YooPlay Games

Ownership
- Owner: YooMedia

History
- Closed: 18 July 2006
- Replaced by: YooPlay TV

Availability At time of closure

Terrestrial
- Freeview: Channel 106

= YooPlay Games =

YooPlay Games was a TV interactive service which featured gambling and betting games.

The channel was available on Freeview channel 106 and the Sky Digital Interactive menu.

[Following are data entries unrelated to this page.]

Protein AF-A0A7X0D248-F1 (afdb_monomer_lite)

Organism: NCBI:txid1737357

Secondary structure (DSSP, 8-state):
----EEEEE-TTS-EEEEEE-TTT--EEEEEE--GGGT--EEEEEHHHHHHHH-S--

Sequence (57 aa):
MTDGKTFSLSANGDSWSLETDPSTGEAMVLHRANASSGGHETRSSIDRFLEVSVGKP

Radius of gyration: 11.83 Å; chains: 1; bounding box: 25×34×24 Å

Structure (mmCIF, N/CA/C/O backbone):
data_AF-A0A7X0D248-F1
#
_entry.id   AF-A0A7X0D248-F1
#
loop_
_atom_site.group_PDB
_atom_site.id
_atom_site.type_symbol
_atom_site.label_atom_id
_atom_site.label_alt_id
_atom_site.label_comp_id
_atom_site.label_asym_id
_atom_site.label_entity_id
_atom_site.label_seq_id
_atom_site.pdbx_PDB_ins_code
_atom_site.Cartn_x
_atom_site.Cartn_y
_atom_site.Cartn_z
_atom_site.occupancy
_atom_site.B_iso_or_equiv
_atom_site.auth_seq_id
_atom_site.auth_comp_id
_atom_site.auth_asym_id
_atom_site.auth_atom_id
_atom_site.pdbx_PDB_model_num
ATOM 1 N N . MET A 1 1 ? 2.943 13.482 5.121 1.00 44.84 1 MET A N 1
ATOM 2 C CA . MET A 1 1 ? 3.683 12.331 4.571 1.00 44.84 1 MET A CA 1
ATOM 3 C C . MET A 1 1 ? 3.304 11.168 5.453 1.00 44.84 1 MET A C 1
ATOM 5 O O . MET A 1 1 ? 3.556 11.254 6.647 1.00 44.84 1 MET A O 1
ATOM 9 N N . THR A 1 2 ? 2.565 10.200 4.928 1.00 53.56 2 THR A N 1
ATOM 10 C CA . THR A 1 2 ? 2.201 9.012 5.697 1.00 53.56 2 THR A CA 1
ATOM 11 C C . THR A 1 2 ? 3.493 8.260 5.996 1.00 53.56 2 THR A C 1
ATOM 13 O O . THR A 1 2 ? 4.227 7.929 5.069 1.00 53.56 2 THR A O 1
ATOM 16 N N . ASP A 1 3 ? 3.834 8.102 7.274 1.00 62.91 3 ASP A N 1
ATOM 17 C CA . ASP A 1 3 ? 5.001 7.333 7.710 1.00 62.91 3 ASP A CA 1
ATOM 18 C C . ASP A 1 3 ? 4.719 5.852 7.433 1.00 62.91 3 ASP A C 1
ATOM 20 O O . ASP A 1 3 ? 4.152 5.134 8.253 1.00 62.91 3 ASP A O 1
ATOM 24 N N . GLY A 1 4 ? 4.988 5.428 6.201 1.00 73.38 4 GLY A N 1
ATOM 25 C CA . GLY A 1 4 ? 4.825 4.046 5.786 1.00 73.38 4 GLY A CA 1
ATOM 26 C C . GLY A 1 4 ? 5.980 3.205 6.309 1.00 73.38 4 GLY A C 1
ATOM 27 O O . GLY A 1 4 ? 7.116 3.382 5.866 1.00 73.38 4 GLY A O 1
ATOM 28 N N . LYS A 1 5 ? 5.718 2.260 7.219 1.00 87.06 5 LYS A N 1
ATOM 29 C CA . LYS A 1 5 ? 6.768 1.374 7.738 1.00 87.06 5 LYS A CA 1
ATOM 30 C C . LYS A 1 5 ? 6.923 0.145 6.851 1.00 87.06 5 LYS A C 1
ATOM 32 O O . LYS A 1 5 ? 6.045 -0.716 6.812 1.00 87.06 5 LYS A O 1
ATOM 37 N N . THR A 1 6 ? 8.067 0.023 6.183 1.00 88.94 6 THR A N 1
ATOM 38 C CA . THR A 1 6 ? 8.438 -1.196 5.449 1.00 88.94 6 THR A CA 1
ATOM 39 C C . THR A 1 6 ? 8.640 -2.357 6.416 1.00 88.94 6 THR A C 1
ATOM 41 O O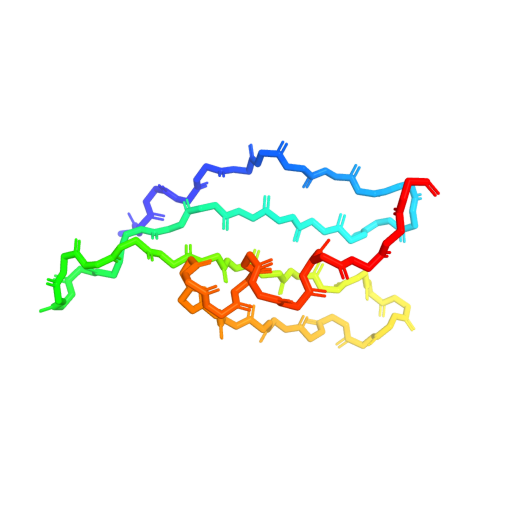 . THR A 1 6 ? 9.394 -2.240 7.382 1.00 88.94 6 THR A O 1
ATOM 44 N N . PHE A 1 7 ? 7.968 -3.478 6.161 1.00 88.12 7 PHE A N 1
ATOM 45 C CA . PHE A 1 7 ? 8.047 -4.675 7.005 1.00 88.12 7 PHE A CA 1
ATOM 46 C C . PHE A 1 7 ? 8.556 -5.906 6.256 1.00 88.12 7 PHE A C 1
ATOM 48 O O . PHE A 1 7 ? 9.016 -6.847 6.897 1.00 88.12 7 PHE A O 1
ATOM 55 N N . SER A 1 8 ? 8.490 -5.911 4.922 1.00 86.44 8 SER A N 1
ATOM 56 C CA . SER A 1 8 ? 8.993 -7.015 4.110 1.00 86.44 8 SER A CA 1
ATOM 57 C C . SER A 1 8 ? 9.695 -6.503 2.861 1.00 86.44 8 SER A C 1
ATOM 59 O O . SER A 1 8 ? 9.258 -5.539 2.228 1.00 86.44 8 SER A O 1
ATOM 61 N N . LEU A 1 9 ? 10.795 -7.165 2.519 1.00 87.00 9 LEU A N 1
ATOM 62 C CA . LEU A 1 9 ? 11.584 -6.939 1.317 1.00 87.00 9 LEU A CA 1
ATOM 63 C C . LEU A 1 9 ? 11.881 -8.304 0.711 1.00 87.00 9 LEU A C 1
ATOM 65 O O . LEU A 1 9 ? 12.419 -9.184 1.383 1.00 87.00 9 LEU A O 1
ATOM 69 N N . SER A 1 10 ? 11.531 -8.481 -0.553 1.00 82.12 10 SER A N 1
ATOM 70 C CA . SER A 1 10 ? 11.844 -9.695 -1.293 1.00 82.12 10 SER A CA 1
ATOM 71 C C . SER A 1 10 ? 13.170 -9.530 -2.033 1.00 82.12 10 SER A C 1
ATOM 73 O O . SER A 1 10 ? 13.543 -8.435 -2.455 1.00 82.12 10 SER A O 1
ATOM 75 N N . ALA A 1 11 ? 13.893 -10.636 -2.218 1.00 79.44 11 ALA A N 1
ATOM 76 C CA . ALA A 1 11 ? 15.205 -10.656 -2.871 1.00 79.44 11 ALA A CA 1
ATOM 77 C C . ALA A 1 11 ? 15.166 -10.191 -4.340 1.00 79.44 11 ALA A C 1
ATOM 79 O O . ALA A 1 11 ? 16.182 -9.773 -4.887 1.00 79.44 11 ALA A O 1
ATOM 80 N N . ASN A 1 12 ? 13.992 -10.245 -4.972 1.00 77.62 12 ASN A N 1
ATOM 81 C CA . ASN A 1 12 ? 13.751 -9.729 -6.320 1.00 77.62 12 ASN A CA 1
ATOM 82 C C . ASN A 1 12 ? 13.537 -8.199 -6.367 1.00 77.62 12 ASN A C 1
ATOM 84 O O . ASN A 1 12 ? 13.367 -7.649 -7.452 1.00 77.62 12 ASN A O 1
ATOM 88 N N . GLY A 1 13 ? 13.564 -7.513 -5.219 1.00 82.81 13 GLY A N 1
ATOM 89 C CA . GLY A 1 13 ? 13.421 -6.062 -5.114 1.00 82.81 13 GLY A CA 1
ATOM 90 C C . GLY A 1 13 ? 11.991 -5.572 -4.885 1.00 82.81 13 GLY A C 1
ATOM 91 O O . GLY A 1 13 ? 11.766 -4.365 -4.917 1.00 82.81 13 GLY A O 1
ATOM 92 N N . ASP A 1 14 ? 11.030 -6.472 -4.673 1.00 86.44 14 ASP A N 1
ATOM 93 C CA . ASP A 1 14 ? 9.691 -6.096 -4.223 1.00 86.44 14 ASP A CA 1
ATOM 94 C C . ASP A 1 14 ? 9.720 -5.666 -2.749 1.00 86.44 14 ASP A C 1
ATOM 96 O O . ASP A 1 14 ? 10.409 -6.271 -1.922 1.00 86.44 14 ASP A O 1
ATOM 100 N N . SER A 1 15 ? 8.959 -4.628 -2.406 1.00 89.00 15 SER A N 1
ATOM 101 C CA . SER A 1 15 ? 8.868 -4.118 -1.036 1.00 89.00 15 SER A CA 1
ATOM 102 C C . SER A 1 15 ? 7.424 -3.980 -0.584 1.00 89.00 15 SER A C 1
ATOM 104 O O . SER A 1 15 ? 6.580 -3.518 -1.352 1.00 89.00 15 SER A O 1
ATOM 106 N N . TRP A 1 16 ? 7.166 -4.318 0.678 1.00 89.69 16 TRP A N 1
ATOM 107 C CA . TRP A 1 16 ? 5.870 -4.135 1.318 1.00 89.69 16 TRP A CA 1
ATOM 108 C C . TRP A 1 16 ? 5.993 -3.204 2.515 1.00 8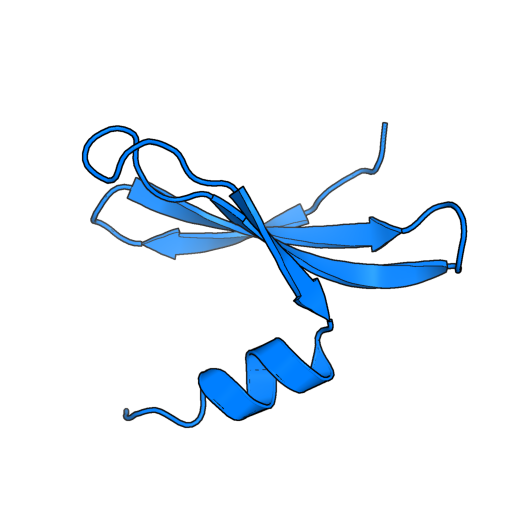9.69 16 TRP A C 1
ATOM 110 O O . TRP A 1 16 ? 6.799 -3.427 3.428 1.00 89.69 16 TRP A O 1
ATOM 120 N N . SER A 1 17 ? 5.146 -2.185 2.512 1.00 90.75 17 SER A N 1
ATOM 121 C CA . SER A 1 17 ? 5.061 -1.167 3.547 1.00 90.75 17 SER A CA 1
ATOM 122 C C . SER A 1 17 ? 3.653 -1.112 4.109 1.00 90.75 17 SER A C 1
ATOM 124 O O . SER A 1 17 ? 2.676 -1.317 3.394 1.00 90.75 17 SER A O 1
ATOM 126 N N . LEU A 1 18 ? 3.555 -0.861 5.409 1.00 90.12 18 LEU A N 1
ATOM 127 C CA . LEU A 1 18 ? 2.293 -0.604 6.077 1.00 90.12 18 LEU A CA 1
ATOM 128 C C . LEU A 1 18 ? 2.106 0.906 6.190 1.00 90.12 18 LEU A C 1
ATOM 130 O O . LEU A 1 18 ? 2.935 1.579 6.799 1.00 90.12 18 LEU A O 1
ATOM 134 N N . GLU A 1 19 ? 1.028 1.418 5.618 1.00 90.38 19 GLU A N 1
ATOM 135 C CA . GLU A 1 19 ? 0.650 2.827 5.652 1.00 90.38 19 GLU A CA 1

On Sky YooPlay Games was replaced by YooPlay TV (channel 850).

==YooPlay on Freeview==
The channel officially launched on Freeview channel 53 (multiplex D) on 23 May 2003 as Free2Play, with all the games on the channel available to play free of charge. However, later that year the channel introduced paid-for content games, which the player had to phone a premium rate number to gain access to the channel, hence the channel's later re-branding to F2P Games. On 27 May 2004, F2P dropped the brand completely following developer MieTV's acquisition by YooMedia in December the previous year, aligning with its sister channel on Sky Digital, YooPlay Games (formerly GoPlay TV).

In late 2005 the service switched to multiplex C. At around this time, YooMedia decided to lease certain hours of the channel's bandwidth to other broadcasters, namely overnight EPG services (presently tvtv DIGITAL), and reduced the output on the YooPlay Games channel significantly. The games channel was closed entirely on 18 July 2006, when YooMedia leased its remaining capacity to SMG plc's Virgin Radio (broadcasting on Freeview channel 727). YooMedia's EPG-service contract remains in place.